Work order: Set down, exactly and only, everything from the line containing "ATOM 186 N N" down to the line containing "ATOM 211 N N" in the data below; the pictures are not part of the copy.

Supplied entries:

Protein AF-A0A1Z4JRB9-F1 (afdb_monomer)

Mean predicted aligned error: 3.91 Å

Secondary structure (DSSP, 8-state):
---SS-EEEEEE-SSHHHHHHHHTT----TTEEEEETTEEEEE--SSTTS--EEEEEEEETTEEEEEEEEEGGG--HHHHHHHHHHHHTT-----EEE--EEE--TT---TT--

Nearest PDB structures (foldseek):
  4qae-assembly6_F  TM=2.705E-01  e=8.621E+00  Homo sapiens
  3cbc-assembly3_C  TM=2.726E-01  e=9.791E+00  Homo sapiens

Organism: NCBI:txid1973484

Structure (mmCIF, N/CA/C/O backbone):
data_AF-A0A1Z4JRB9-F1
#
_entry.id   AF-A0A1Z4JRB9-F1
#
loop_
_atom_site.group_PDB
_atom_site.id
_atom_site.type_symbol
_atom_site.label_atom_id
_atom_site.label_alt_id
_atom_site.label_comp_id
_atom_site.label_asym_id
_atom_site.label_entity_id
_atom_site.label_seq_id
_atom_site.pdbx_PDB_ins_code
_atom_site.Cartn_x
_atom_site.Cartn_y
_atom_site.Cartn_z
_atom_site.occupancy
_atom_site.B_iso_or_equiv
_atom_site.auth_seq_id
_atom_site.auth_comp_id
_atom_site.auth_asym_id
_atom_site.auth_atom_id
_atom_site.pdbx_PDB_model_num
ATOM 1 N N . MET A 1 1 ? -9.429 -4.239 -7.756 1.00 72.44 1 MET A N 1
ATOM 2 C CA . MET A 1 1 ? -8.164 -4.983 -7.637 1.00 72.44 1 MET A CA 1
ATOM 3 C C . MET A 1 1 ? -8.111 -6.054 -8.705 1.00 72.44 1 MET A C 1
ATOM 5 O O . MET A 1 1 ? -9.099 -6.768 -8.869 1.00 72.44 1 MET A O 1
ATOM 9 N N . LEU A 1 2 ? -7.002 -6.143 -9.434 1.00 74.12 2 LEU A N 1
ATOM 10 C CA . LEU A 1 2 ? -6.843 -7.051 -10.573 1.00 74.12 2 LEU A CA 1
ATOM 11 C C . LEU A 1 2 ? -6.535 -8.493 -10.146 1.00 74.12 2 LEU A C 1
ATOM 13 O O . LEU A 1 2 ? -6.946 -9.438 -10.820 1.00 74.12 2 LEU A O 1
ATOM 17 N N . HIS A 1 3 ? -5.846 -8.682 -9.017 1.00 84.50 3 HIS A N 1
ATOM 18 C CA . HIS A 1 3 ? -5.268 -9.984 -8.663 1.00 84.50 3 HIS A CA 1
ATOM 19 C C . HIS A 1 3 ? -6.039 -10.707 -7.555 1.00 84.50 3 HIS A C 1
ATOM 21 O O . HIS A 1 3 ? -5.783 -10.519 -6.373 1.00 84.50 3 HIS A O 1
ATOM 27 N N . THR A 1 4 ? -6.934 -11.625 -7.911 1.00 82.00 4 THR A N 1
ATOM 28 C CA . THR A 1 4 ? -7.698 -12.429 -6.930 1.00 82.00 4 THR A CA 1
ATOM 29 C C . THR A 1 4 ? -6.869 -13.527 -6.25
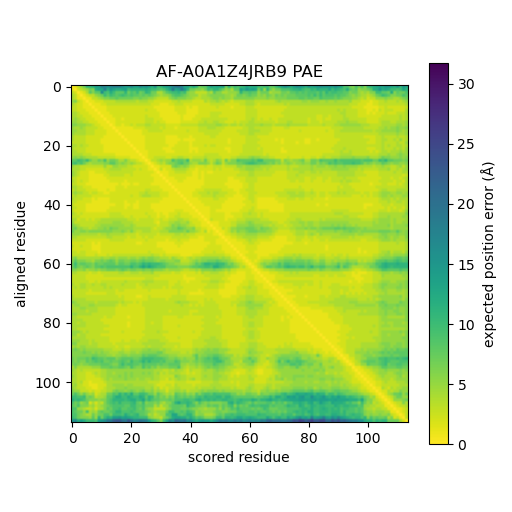2 1.00 82.00 4 THR A C 1
ATOM 31 O O . THR A 1 4 ? -7.230 -14.036 -5.187 1.00 82.00 4 THR A O 1
ATOM 34 N N . HIS A 1 5 ? -5.746 -13.919 -6.866 1.00 85.62 5 HIS A N 1
ATOM 35 C CA . HIS A 1 5 ? -4.931 -15.042 -6.405 1.00 85.62 5 HIS A CA 1
ATOM 36 C C . HIS A 1 5 ? -3.645 -14.649 -5.667 1.00 85.62 5 HIS A C 1
ATOM 38 O O . HIS A 1 5 ? -3.005 -15.521 -5.073 1.00 85.62 5 HIS A O 1
ATOM 44 N N . ARG A 1 6 ? -3.292 -13.363 -5.663 1.00 91.31 6 ARG A N 1
ATOM 45 C CA . ARG A 1 6 ? -2.060 -12.865 -5.051 1.00 91.31 6 ARG A CA 1
ATOM 46 C C . ARG A 1 6 ? -2.154 -12.908 -3.522 1.00 91.31 6 ARG A C 1
ATOM 48 O O . ARG A 1 6 ? -3.230 -12.753 -2.942 1.00 91.31 6 ARG A O 1
ATOM 55 N N . VAL A 1 7 ? -1.015 -13.166 -2.886 1.00 93.06 7 VAL A N 1
ATOM 56 C CA . VAL A 1 7 ? -0.825 -13.013 -1.441 1.00 93.06 7 VAL A CA 1
ATOM 57 C C . VAL A 1 7 ? 0.151 -11.866 -1.256 1.00 93.06 7 VAL A C 1
ATOM 59 O O . VAL A 1 7 ? 1.251 -11.923 -1.802 1.00 93.06 7 VAL A O 1
ATOM 62 N N . TRP A 1 8 ? -0.254 -10.829 -0.529 1.00 94.88 8 TRP A N 1
ATOM 63 C CA . TRP A 1 8 ? 0.600 -9.669 -0.306 1.00 94.88 8 TRP A CA 1
ATOM 64 C C . TRP A 1 8 ? 1.359 -9.786 1.005 1.00 94.88 8 TRP A C 1
ATOM 66 O O . TRP A 1 8 ? 0.747 -9.954 2.056 1.00 94.88 8 TRP A O 1
ATOM 76 N N . HIS A 1 9 ? 2.677 -9.643 0.941 1.00 95.62 9 HIS A N 1
ATOM 77 C CA . HIS A 1 9 ? 3.527 -9.464 2.104 1.00 95.62 9 HIS A CA 1
ATOM 78 C C . HIS A 1 9 ? 3.470 -8.012 2.570 1.00 95.62 9 HIS A C 1
ATOM 80 O O . HIS A 1 9 ? 3.903 -7.100 1.858 1.00 95.62 9 HIS A O 1
ATOM 86 N N . ILE A 1 10 ? 2.912 -7.795 3.756 1.00 95.50 10 ILE A N 1
ATOM 87 C CA . ILE A 1 10 ? 2.615 -6.465 4.272 1.00 95.50 10 ILE A CA 1
ATOM 88 C C . ILE A 1 10 ? 3.746 -5.979 5.164 1.00 95.50 10 ILE A C 1
ATOM 90 O O . ILE A 1 10 ? 4.005 -6.525 6.233 1.00 95.50 10 ILE A O 1
ATOM 94 N N . LYS A 1 11 ? 4.362 -4.868 4.761 1.00 94.75 11 LYS A N 1
ATOM 95 C CA . LYS A 1 11 ? 5.278 -4.112 5.607 1.00 94.75 11 LYS A CA 1
ATOM 96 C C . LYS A 1 11 ? 4.556 -2.943 6.271 1.00 94.75 11 LYS A C 1
ATOM 98 O O . LYS A 1 11 ? 4.112 -2.012 5.601 1.00 94.75 11 LYS A O 1
ATOM 103 N N . THR A 1 12 ? 4.502 -2.940 7.596 1.00 95.31 12 THR A N 1
ATOM 104 C CA . THR A 1 12 ? 3.976 -1.794 8.348 1.00 95.31 12 THR A CA 1
ATOM 105 C C . THR A 1 12 ? 4.958 -0.625 8.315 1.00 95.31 12 THR A C 1
ATOM 107 O O . THR A 1 12 ? 6.150 -0.793 8.581 1.00 95.31 12 THR A O 1
ATOM 110 N N . VAL A 1 13 ? 4.447 0.563 8.000 1.00 95.69 13 VAL A N 1
ATOM 111 C CA . VAL A 1 13 ? 5.154 1.842 8.083 1.00 95.69 13 VAL A CA 1
ATOM 112 C C . VAL A 1 13 ? 4.422 2.761 9.074 1.00 95.69 13 VAL A C 1
ATOM 114 O O . VAL A 1 13 ? 3.191 2.812 9.081 1.00 95.69 13 VAL A O 1
ATOM 117 N N . PRO A 1 14 ? 5.148 3.469 9.952 1.00 93.19 14 PRO A N 1
ATOM 118 C CA . PRO A 1 14 ? 4.567 4.204 11.073 1.00 93.19 14 PRO A CA 1
ATOM 119 C C . PRO A 1 14 ? 3.890 5.516 10.664 1.00 93.19 14 PRO A C 1
ATOM 121 O O . PRO A 1 14 ? 3.066 6.029 11.418 1.00 93.19 14 PRO A O 1
ATOM 124 N N . THR A 1 15 ? 4.247 6.093 9.513 1.00 94.38 15 THR A N 1
ATOM 125 C CA . THR A 1 15 ? 3.778 7.423 9.106 1.00 94.38 15 THR A CA 1
ATOM 126 C C . THR A 1 15 ? 3.445 7.490 7.621 1.00 94.38 15 THR A C 1
ATOM 128 O O . THR A 1 15 ? 3.972 6.730 6.806 1.00 94.38 15 THR A O 1
ATOM 131 N N . LEU A 1 16 ? 2.598 8.461 7.268 1.00 92.88 16 LEU A N 1
ATOM 132 C CA . LEU A 1 16 ? 2.298 8.806 5.880 1.00 92.88 16 LEU A CA 1
ATOM 133 C C . LEU A 1 16 ? 3.568 9.164 5.092 1.00 92.88 16 LEU A C 1
ATOM 135 O O . LEU A 1 16 ? 3.739 8.737 3.956 1.00 92.88 16 LEU A O 1
ATOM 139 N N . GLU A 1 17 ? 4.484 9.917 5.697 1.00 94.19 17 GLU A N 1
ATOM 140 C CA . GLU A 1 17 ? 5.735 10.307 5.044 1.00 94.19 17 GLU A CA 1
ATOM 141 C C . GLU A 1 17 ? 6.607 9.094 4.698 1.00 94.19 17 GLU A C 1
ATOM 143 O O . GLU A 1 17 ? 7.180 9.021 3.609 1.00 94.19 17 GLU A O 1
ATOM 148 N N . GLU A 1 18 ? 6.684 8.107 5.592 1.00 95.31 18 GLU A N 1
ATOM 149 C CA . GLU A 1 18 ? 7.399 6.863 5.312 1.00 95.31 18 GLU A CA 1
ATOM 150 C C . GLU A 1 18 ? 6.713 6.018 4.242 1.00 95.31 18 GLU A 
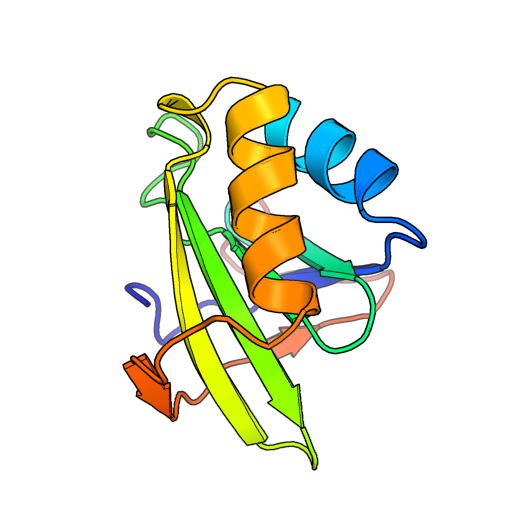C 1
ATOM 152 O O . GLU A 1 18 ? 7.406 5.412 3.423 1.00 95.31 18 GLU A O 1
ATOM 157 N N . LEU A 1 19 ? 5.378 6.017 4.199 1.00 95.94 19 LEU A N 1
ATOM 158 C CA . LEU A 1 19 ? 4.634 5.364 3.128 1.00 95.94 19 LEU A CA 1
ATOM 159 C C . LEU A 1 19 ? 4.931 6.002 1.768 1.00 95.94 19 LEU A C 1
ATOM 161 O O . LEU A 1 19 ? 5.290 5.288 0.837 1.00 95.94 19 LEU A O 1
ATOM 165 N N . VAL A 1 20 ? 4.831 7.329 1.646 1.00 95.25 20 VAL A N 1
ATOM 166 C CA . VAL A 1 20 ? 5.108 8.036 0.383 1.00 95.25 20 VAL A CA 1
ATOM 167 C C . VAL A 1 20 ? 6.545 7.774 -0.069 1.00 95.25 20 VAL A C 1
ATOM 169 O O . VAL A 1 20 ? 6.778 7.409 -1.223 1.00 95.25 20 VAL A O 1
ATOM 172 N N . LYS A 1 21 ? 7.514 7.858 0.853 1.00 94.62 21 LYS A N 1
ATOM 173 C CA . LYS A 1 21 ? 8.917 7.503 0.579 1.00 94.62 21 LYS A CA 1
ATOM 174 C C . LYS A 1 21 ? 9.082 6.053 0.141 1.00 94.62 21 LYS A C 1
ATOM 176 O O . LYS A 1 21 ? 9.952 5.783 -0.683 1.00 94.62 21 LYS A O 1
ATOM 181 N N . ALA A 1 22 ? 8.314 5.121 0.708 1.00 94.94 22 ALA A N 1
ATOM 182 C CA . ALA A 1 22 ? 8.328 3.730 0.282 1.00 94.94 22 ALA A CA 1
ATOM 183 C C . ALA A 1 22 ? 7.796 3.621 -1.149 1.00 94.94 22 ALA A C 1
ATOM 185 O O . ALA A 1 22 ? 8.566 3.246 -2.024 1.00 94.94 22 ALA A O 1
ATOM 186 N N . LEU A 1 23 ? 6.558 4.043 -1.417 1.00 94.69 23 LEU A N 1
ATOM 187 C CA . LEU A 1 23 ? 5.913 3.935 -2.733 1.00 94.69 23 LEU A CA 1
ATOM 188 C C . LEU A 1 23 ? 6.776 4.518 -3.866 1.00 94.69 23 LEU A C 1
ATOM 190 O O . LEU A 1 23 ? 6.948 3.883 -4.906
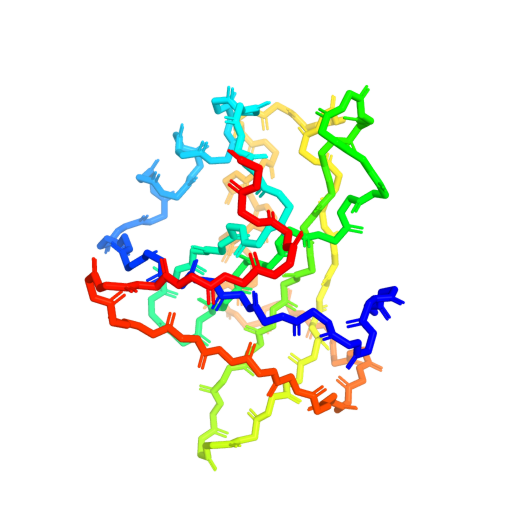 1.00 94.69 23 LEU A O 1
ATOM 194 N N . LEU A 1 24 ? 7.414 5.670 -3.639 1.00 93.88 24 LEU A N 1
ATOM 195 C CA . LEU A 1 24 ? 8.269 6.332 -4.632 1.00 93.88 24 LEU A CA 1
ATOM 196 C C . LEU A 1 24 ? 9.562 5.578 -4.988 1.00 93.88 24 LEU A C 1
ATOM 198 O O . LEU A 1 24 ? 10.190 5.920 -5.990 1.00 93.88 24 LEU A O 1
ATOM 202 N N . LYS A 1 25 ? 9.976 4.555 -4.225 1.00 92.06 25 LYS A N 1
ATOM 203 C CA . LYS A 1 25 ? 11.139 3.723 -4.590 1.00 92.06 25 LYS A CA 1
ATOM 204 C C . LYS A 1 25 ? 10.890 2.860 -5.824 1.00 92.06 25 LYS A C 1
ATOM 206 O O . LYS A 1 25 ? 11.860 2.527 -6.499 1.00 92.06 25 LYS A O 1
ATOM 211 N N . LYS A 1 26 ? 9.627 2.504 -6.106 1.00 84.44 26 LYS A N 1
ATOM 212 C CA . LYS A 1 26 ? 9.176 1.802 -7.326 1.00 84.44 26 LYS A CA 1
ATOM 213 C C . LYS A 1 26 ? 9.951 0.522 -7.690 1.00 84.44 26 LYS A C 1
ATOM 21
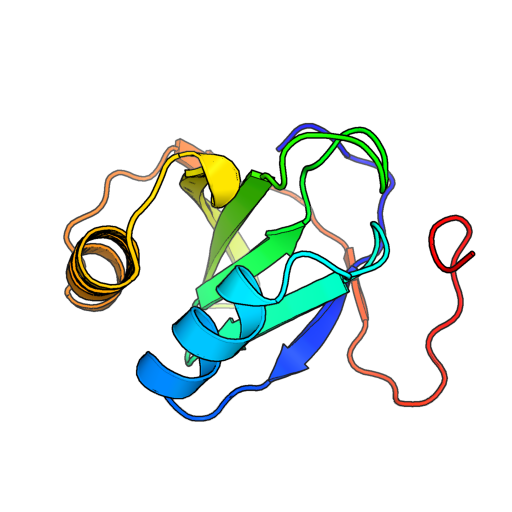5 O O . LYS A 1 26 ? 9.996 0.136 -8.849 1.00 84.44 26 LYS A O 1
ATOM 220 N N . ASN A 1 27 ? 10.572 -0.143 -6.719 1.00 85.38 27 ASN A N 1
ATOM 221 C CA . ASN A 1 27 ? 11.428 -1.313 -6.947 1.00 85.38 27 ASN A CA 1
ATOM 222 C C . ASN A 1 27 ? 10.944 -2.554 -6.186 1.00 85.38 27 ASN A C 1
ATOM 224 O O . ASN A 1 27 ? 11.746 -3.384 -5.755 1.00 85.38 27 ASN A O 1
ATOM 228 N N . TYR A 1 28 ? 9.633 -2.646 -5.967 1.00 91.31 28 TYR A N 1
ATOM 229 C CA . TYR A 1 28 ? 9.040 -3.723 -5.194 1.00 91.31 28 TYR A CA 1
ATOM 230 C C . TYR A 1 28 ? 8.518 -4.843 -6.082 1.00 91.31 28 TYR A C 1
ATOM 232 O O . TYR A 1 28 ? 7.870 -4.594 -7.099 1.00 91.31 28 TYR A O 1
ATOM 240 N N . VAL A 1 29 ? 8.750 -6.072 -5.619 1.00 92.25 29 VAL A N 1
ATOM 241 C CA . VAL A 1 29 ? 8.133 -7.284 -6.161 1.00 92.25 29 VAL A CA 1
ATOM 242 C C . VAL A 1 29 ? 6.610 -7.206 -6.075 1.00 92.25 29 VAL A C 1
ATOM 244 O O . VAL A 1 29 ? 6.042 -6.482 -5.249 1.00 92.25 29 VAL A O 1
ATOM 247 N N . LEU A 1 30 ? 5.936 -7.979 -6.918 1.00 93.62 30 LEU A N 1
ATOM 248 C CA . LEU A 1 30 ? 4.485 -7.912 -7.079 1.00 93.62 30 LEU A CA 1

Task result:
ATOM 186 N N . LEU A 1 23 ? 6.558 4.043 -1.417 1.00 94.69 23 LEU A N 1
ATOM 187 C CA . LEU A 1 23 ? 5.913 3.935 -2.733 1.00 94.69 23 LEU A CA 1
ATOM 188 C C . LEU A 1 23 ? 6.776 4.518 -3.866 1.00 94.69 23 LEU A C 1
ATOM 190 O O . LEU A 1 23 ? 6.948 3.883 -4.906
 1.00 94.69 23 LEU A O 1
ATOM 194 N N . LEU A 1 24 ? 7.414 5.670 -3.639 1.00 93.88 24 LEU A N 1
ATOM 195 C CA . LEU A 1 24 ? 8.269 6.332 -4.632 1.00 93.88 24 LEU A CA 1
ATOM 196 C C . LEU A 1 24 ? 9.562 5.578 -4.988 1.00 93.88 24 LEU A C 1
ATOM 198 O O . LEU A 1 24 ? 10.190 5.920 -5.990 1.00 93.88 24 LEU A O 1
ATOM 202 N N . LYS A 1 25 ? 9.976 4.555 -4.225 1.00 92.06 25 LYS A N 1
ATOM 203 C CA . LYS A 1 25 ? 11.139 3.723 -4.590 1.00 92.06 25 LYS A CA 1
ATOM 204 C C . LYS A 1 25 ? 10.890 2.860 -5.824 1.00 92.06 25 LYS A C 1
ATOM 206 O O . LYS A 1 25 ? 11.860 2.527 -6.499 1.00 92.06 25 LYS A O 1
ATOM 211 N N . LYS A 1 26 ? 9.627 2.504 -6.106 1.00 84.44 26 LYS A N 1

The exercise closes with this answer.